WHAT NEEDS TO BE DONE
Lower down are entries containing pictures. Copy exactly, without those pictures, the lines from the line with "ATOM 234 O O" through the line with "ATOM 269 C CA".

** Opening MATERIAL SUPPLIED block **

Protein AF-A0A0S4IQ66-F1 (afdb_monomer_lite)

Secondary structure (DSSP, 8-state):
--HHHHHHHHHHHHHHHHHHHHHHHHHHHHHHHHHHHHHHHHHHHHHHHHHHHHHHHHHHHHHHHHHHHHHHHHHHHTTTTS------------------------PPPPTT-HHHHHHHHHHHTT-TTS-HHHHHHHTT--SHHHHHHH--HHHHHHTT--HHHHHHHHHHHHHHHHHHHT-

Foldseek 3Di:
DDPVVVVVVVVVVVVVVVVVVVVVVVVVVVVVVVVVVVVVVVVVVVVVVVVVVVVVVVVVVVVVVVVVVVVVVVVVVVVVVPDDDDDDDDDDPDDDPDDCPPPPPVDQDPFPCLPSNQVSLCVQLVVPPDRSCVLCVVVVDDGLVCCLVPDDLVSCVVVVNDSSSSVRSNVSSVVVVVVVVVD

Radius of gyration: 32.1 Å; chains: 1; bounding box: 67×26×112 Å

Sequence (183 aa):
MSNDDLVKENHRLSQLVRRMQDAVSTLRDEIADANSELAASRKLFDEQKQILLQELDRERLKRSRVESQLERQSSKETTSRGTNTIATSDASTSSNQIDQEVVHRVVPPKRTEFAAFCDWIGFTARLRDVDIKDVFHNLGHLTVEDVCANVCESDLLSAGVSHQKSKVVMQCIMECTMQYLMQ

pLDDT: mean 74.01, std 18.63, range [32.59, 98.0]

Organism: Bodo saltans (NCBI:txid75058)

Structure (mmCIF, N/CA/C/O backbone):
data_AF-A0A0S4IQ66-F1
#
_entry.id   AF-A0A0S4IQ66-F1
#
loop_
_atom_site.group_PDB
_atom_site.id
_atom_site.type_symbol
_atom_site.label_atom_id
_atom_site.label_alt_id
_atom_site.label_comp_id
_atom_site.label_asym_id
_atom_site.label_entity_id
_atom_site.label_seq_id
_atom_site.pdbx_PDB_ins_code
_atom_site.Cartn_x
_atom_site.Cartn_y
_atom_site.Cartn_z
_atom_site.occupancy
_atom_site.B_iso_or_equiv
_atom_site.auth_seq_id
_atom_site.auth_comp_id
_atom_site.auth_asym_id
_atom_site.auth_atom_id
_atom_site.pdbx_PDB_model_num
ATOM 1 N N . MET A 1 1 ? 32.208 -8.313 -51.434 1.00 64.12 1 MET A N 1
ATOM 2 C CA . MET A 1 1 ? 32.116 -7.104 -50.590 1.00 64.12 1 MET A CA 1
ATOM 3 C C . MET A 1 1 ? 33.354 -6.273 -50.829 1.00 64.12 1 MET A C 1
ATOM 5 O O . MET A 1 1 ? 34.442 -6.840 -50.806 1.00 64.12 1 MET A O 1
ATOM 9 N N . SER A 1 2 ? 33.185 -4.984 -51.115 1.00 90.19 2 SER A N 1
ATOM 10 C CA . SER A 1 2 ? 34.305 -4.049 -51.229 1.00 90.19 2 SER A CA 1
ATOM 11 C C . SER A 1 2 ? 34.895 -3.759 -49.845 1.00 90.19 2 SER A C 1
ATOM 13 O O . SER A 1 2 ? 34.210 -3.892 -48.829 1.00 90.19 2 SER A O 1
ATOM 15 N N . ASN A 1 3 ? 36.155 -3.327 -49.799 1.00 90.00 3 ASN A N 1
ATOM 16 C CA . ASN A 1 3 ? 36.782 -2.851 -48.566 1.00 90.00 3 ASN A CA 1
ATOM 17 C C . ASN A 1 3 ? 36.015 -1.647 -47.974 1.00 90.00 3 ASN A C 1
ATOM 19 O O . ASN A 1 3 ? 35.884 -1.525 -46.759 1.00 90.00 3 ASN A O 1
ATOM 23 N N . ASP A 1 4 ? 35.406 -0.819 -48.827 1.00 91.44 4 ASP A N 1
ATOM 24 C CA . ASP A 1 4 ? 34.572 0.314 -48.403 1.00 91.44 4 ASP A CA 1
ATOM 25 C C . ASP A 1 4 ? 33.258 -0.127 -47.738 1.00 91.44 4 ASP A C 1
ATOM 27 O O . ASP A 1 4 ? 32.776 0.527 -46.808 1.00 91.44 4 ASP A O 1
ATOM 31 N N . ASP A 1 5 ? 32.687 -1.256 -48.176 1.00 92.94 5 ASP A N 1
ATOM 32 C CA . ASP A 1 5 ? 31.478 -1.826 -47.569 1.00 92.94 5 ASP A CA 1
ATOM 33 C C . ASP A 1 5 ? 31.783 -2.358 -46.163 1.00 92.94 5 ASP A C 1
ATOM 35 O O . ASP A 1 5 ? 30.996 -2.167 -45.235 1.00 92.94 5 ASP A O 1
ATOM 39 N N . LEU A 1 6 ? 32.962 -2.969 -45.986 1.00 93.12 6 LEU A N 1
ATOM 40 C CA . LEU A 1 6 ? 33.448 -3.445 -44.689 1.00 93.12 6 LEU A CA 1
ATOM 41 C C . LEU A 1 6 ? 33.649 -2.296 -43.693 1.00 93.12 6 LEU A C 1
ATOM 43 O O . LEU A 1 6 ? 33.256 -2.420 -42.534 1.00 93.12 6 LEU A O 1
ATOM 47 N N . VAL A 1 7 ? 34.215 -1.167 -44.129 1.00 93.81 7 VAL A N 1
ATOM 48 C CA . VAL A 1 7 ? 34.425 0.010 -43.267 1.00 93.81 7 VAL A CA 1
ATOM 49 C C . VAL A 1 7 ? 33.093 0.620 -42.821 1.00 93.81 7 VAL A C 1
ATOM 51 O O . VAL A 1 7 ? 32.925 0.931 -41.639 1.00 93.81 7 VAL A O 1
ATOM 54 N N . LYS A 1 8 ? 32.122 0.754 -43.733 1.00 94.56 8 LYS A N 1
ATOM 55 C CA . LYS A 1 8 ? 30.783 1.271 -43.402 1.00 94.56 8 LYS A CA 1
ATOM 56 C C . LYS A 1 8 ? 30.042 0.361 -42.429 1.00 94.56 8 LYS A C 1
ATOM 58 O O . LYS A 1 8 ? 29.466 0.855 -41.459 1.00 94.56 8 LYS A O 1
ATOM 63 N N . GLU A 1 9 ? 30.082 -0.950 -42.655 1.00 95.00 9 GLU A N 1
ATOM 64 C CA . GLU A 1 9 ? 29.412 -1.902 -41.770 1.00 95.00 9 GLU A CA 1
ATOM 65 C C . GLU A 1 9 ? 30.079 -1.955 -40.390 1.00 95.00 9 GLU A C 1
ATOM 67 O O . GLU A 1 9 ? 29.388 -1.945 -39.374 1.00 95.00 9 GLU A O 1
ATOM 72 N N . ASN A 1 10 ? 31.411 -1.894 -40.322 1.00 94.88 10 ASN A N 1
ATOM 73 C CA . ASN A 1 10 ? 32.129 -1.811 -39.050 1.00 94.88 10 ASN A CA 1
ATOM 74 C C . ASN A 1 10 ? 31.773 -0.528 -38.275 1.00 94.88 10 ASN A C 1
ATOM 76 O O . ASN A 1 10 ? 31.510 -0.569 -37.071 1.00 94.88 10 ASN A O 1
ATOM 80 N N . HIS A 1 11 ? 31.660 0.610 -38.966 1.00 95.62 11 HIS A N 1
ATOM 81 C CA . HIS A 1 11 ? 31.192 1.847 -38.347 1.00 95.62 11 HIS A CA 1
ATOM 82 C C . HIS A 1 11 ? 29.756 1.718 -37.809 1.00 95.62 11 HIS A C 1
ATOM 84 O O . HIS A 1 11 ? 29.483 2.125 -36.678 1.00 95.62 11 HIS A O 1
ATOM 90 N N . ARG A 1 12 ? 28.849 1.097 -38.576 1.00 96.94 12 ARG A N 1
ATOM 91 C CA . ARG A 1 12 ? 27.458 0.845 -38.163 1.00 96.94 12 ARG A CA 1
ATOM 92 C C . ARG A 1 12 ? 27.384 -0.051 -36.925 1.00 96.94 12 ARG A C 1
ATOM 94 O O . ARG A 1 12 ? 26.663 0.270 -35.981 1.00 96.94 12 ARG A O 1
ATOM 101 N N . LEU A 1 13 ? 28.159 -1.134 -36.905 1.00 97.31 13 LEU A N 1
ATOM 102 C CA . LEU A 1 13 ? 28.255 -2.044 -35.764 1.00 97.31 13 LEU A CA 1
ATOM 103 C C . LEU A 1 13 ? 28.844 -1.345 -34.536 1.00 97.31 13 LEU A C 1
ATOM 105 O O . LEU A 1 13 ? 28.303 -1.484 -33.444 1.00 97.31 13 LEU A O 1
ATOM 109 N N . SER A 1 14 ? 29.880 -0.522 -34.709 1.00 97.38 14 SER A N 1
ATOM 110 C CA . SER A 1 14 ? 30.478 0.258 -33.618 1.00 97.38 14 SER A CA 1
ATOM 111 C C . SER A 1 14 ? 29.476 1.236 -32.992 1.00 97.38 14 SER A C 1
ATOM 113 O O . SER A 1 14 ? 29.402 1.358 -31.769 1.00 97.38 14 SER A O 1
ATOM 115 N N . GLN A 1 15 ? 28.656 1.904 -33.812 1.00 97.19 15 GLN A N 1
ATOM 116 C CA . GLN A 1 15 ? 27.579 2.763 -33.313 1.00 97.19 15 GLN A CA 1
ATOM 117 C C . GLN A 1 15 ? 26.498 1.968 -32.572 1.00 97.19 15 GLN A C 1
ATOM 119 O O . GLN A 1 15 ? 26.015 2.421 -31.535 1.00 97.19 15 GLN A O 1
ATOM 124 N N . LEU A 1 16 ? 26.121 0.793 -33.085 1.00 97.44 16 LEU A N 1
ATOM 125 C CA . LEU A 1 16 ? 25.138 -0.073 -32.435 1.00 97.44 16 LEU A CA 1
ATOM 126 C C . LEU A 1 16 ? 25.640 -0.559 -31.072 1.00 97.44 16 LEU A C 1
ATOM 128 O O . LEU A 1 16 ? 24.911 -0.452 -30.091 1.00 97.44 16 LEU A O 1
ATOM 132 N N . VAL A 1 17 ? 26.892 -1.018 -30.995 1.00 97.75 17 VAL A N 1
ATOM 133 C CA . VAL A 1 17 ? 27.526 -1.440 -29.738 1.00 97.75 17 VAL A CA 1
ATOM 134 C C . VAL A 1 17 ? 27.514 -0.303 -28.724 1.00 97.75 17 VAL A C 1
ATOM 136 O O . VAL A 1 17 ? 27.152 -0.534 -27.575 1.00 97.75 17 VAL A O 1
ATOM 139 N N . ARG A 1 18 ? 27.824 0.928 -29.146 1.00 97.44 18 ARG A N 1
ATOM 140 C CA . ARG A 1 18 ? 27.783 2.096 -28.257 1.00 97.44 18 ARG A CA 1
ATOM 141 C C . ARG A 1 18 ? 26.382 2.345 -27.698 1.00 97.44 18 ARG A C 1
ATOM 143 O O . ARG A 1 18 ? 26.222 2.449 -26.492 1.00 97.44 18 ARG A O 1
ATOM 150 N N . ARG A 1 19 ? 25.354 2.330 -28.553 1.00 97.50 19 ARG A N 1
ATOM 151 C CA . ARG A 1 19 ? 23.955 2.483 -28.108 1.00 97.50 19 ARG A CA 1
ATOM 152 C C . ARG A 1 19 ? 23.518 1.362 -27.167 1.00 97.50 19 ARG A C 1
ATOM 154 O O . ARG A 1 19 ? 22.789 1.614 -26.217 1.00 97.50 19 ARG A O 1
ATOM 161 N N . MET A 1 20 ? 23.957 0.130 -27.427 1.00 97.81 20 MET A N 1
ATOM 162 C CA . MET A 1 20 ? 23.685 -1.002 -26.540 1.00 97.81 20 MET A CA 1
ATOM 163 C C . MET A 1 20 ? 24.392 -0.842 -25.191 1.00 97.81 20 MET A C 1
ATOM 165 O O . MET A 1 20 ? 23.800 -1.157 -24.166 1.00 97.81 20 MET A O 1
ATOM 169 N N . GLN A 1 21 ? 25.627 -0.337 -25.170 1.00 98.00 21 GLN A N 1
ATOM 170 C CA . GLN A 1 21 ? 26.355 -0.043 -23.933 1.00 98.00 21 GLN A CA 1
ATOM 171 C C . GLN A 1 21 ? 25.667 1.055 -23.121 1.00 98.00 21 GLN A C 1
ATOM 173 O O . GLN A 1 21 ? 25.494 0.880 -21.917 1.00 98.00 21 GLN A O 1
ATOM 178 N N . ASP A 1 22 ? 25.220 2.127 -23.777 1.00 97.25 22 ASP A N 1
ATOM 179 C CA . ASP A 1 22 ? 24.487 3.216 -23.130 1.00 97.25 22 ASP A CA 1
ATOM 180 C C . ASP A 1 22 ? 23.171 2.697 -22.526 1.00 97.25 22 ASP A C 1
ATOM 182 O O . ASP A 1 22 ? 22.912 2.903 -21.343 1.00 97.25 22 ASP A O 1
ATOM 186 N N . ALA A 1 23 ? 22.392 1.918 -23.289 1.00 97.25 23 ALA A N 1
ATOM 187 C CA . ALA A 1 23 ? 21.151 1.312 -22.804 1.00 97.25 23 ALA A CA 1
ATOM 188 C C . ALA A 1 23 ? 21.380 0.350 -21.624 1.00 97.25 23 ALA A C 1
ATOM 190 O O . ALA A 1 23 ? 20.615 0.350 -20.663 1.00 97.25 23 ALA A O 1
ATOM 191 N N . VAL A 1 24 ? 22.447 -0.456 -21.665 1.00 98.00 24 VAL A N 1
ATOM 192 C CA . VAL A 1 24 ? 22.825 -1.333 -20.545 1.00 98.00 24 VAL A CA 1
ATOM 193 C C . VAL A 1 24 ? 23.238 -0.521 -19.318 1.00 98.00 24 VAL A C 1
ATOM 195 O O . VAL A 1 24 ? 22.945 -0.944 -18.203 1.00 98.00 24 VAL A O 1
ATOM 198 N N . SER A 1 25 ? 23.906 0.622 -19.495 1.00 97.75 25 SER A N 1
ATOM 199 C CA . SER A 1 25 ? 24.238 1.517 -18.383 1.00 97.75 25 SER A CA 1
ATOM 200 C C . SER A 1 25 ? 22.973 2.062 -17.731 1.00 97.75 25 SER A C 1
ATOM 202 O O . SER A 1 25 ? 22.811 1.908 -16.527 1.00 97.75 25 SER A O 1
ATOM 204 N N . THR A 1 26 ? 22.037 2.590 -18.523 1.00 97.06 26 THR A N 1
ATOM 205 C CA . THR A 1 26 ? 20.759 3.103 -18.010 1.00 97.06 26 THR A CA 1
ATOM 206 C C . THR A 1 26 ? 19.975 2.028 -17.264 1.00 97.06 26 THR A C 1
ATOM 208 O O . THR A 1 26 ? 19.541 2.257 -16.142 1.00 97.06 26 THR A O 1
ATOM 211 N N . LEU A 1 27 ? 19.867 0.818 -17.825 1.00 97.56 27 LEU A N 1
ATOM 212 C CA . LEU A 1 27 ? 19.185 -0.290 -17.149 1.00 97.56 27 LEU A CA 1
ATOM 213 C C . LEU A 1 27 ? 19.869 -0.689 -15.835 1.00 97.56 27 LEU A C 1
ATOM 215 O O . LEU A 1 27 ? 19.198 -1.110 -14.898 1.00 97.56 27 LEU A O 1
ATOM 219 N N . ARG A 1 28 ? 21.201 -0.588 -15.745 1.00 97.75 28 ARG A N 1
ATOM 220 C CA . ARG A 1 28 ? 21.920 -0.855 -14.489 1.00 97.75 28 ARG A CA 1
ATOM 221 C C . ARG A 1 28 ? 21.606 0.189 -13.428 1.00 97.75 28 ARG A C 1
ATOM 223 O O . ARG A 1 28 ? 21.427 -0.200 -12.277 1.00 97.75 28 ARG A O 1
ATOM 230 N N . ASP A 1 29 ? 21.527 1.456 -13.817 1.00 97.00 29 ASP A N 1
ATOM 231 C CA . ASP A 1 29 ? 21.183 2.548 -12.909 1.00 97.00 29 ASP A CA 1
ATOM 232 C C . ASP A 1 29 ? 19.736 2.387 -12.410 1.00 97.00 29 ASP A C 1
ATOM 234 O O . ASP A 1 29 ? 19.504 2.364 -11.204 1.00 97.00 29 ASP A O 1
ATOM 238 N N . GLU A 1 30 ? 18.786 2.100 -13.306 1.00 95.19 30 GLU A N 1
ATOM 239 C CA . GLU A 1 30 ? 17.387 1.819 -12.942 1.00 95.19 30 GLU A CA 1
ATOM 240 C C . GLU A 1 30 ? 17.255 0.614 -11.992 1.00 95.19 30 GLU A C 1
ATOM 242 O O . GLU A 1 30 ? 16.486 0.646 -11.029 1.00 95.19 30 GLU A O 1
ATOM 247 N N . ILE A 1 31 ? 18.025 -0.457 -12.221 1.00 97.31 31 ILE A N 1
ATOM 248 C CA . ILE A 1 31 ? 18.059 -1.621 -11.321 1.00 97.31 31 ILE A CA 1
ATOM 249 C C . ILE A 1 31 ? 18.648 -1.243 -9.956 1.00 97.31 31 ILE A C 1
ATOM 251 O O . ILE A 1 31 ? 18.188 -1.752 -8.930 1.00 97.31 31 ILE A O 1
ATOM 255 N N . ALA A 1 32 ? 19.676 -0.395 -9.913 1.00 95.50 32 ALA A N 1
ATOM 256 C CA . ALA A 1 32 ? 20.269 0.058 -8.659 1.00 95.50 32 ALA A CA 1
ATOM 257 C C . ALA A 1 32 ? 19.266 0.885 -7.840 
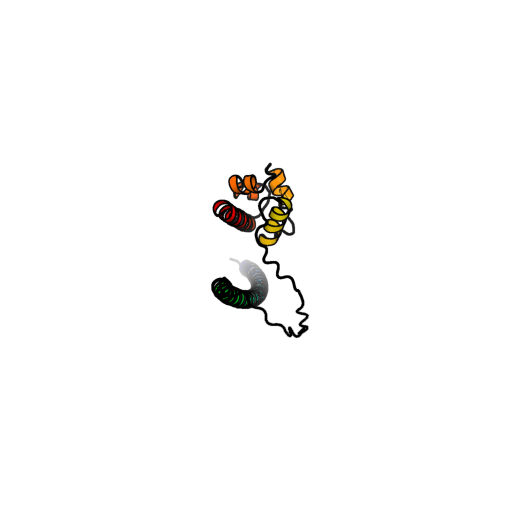1.00 95.50 32 ALA A C 1
ATOM 259 O O . ALA A 1 32 ? 19.096 0.622 -6.646 1.00 95.50 32 ALA A O 1
ATOM 260 N N . ASP A 1 33 ? 18.545 1.795 -8.494 1.00 93.88 33 ASP A N 1
ATOM 261 C CA . ASP A 1 33 ? 17.511 2.620 -7.870 1.00 93.88 33 ASP A CA 1
ATOM 262 C C . ASP A 1 33 ? 16.349 1.763 -7.352 1.00 93.88 33 ASP A C 1
ATOM 264 O O . ASP A 1 33 ? 16.009 1.834 -6.169 1.00 93.88 33 ASP A O 1
ATOM 268 N N . ALA A 1 34 ? 15.823 0.849 -8.174 1.00 93.25 34 ALA A N 1
ATOM 269 C CA . ALA A 1 34 ? 14.752 -0.062 -7.766 1.00 93.25 34 ALA A CA 1
ATOM 270 C C . ALA A 1 34 ? 15.153 -0.951 -6.572 1.00 93.25 34 ALA A C 1
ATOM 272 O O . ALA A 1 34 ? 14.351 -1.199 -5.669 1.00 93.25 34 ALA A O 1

** Closing MATERIAL SUPPLIED block **

PROBLEM SOLUTION
ATOM 234 O O . ASP A 1 29 ? 19.504 2.364 -11.204 1.00 97.00 29 ASP A O 1
ATOM 238 N N . GLU A 1 30 ? 18.786 2.100 -13.306 1.00 95.19 30 GLU A N 1
ATOM 239 C CA . GLU A 1 30 ? 17.387 1.819 -12.942 1.00 95.19 30 GLU A CA 1
ATOM 240 C C . GLU A 1 30 ? 17.255 0.614 -11.992 1.00 95.19 30 GLU A C 1
ATOM 242 O O . GLU A 1 30 ? 16.486 0.646 -11.029 1.00 95.19 30 GLU A O 1
ATOM 247 N N . ILE A 1 31 ? 18.025 -0.457 -12.221 1.00 97.31 31 ILE A N 1
ATOM 248 C CA . ILE A 1 31 ? 18.059 -1.621 -11.321 1.00 97.31 31 ILE A CA 1
ATOM 249 C C . ILE A 1 31 ? 18.648 -1.243 -9.956 1.00 97.31 31 ILE A C 1
ATOM 251 O O . ILE A 1 31 ? 18.188 -1.752 -8.930 1.00 97.31 31 ILE A O 1
ATOM 255 N N . ALA A 1 32 ? 19.676 -0.395 -9.913 1.00 95.50 32 ALA A N 1
ATOM 256 C CA . ALA A 1 32 ? 20.269 0.058 -8.659 1.00 95.50 32 ALA A CA 1
ATOM 257 C C . ALA A 1 32 ? 19.266 0.885 -7.840 
1.00 95.50 32 ALA A C 1
ATOM 259 O O . ALA A 1 32 ? 19.096 0.622 -6.646 1.00 95.50 32 ALA A O 1
ATOM 260 N N . ASP A 1 33 ? 18.545 1.795 -8.494 1.00 93.88 33 ASP A N 1
ATOM 261 C CA . ASP A 1 33 ? 17.511 2.620 -7.870 1.00 93.88 33 ASP A CA 1
ATOM 262 C C . ASP A 1 33 ? 16.349 1.763 -7.352 1.00 93.88 33 ASP A C 1
ATOM 264 O O . ASP A 1 33 ? 16.009 1.834 -6.169 1.00 93.88 33 ASP A O 1
ATOM 268 N N . ALA A 1 34 ? 15.823 0.849 -8.174 1.00 93.25 34 ALA A N 1
ATOM 269 C CA . ALA A 1 34 ? 14.752 -0.062 -7.766 1.00 93.25 34 ALA A CA 1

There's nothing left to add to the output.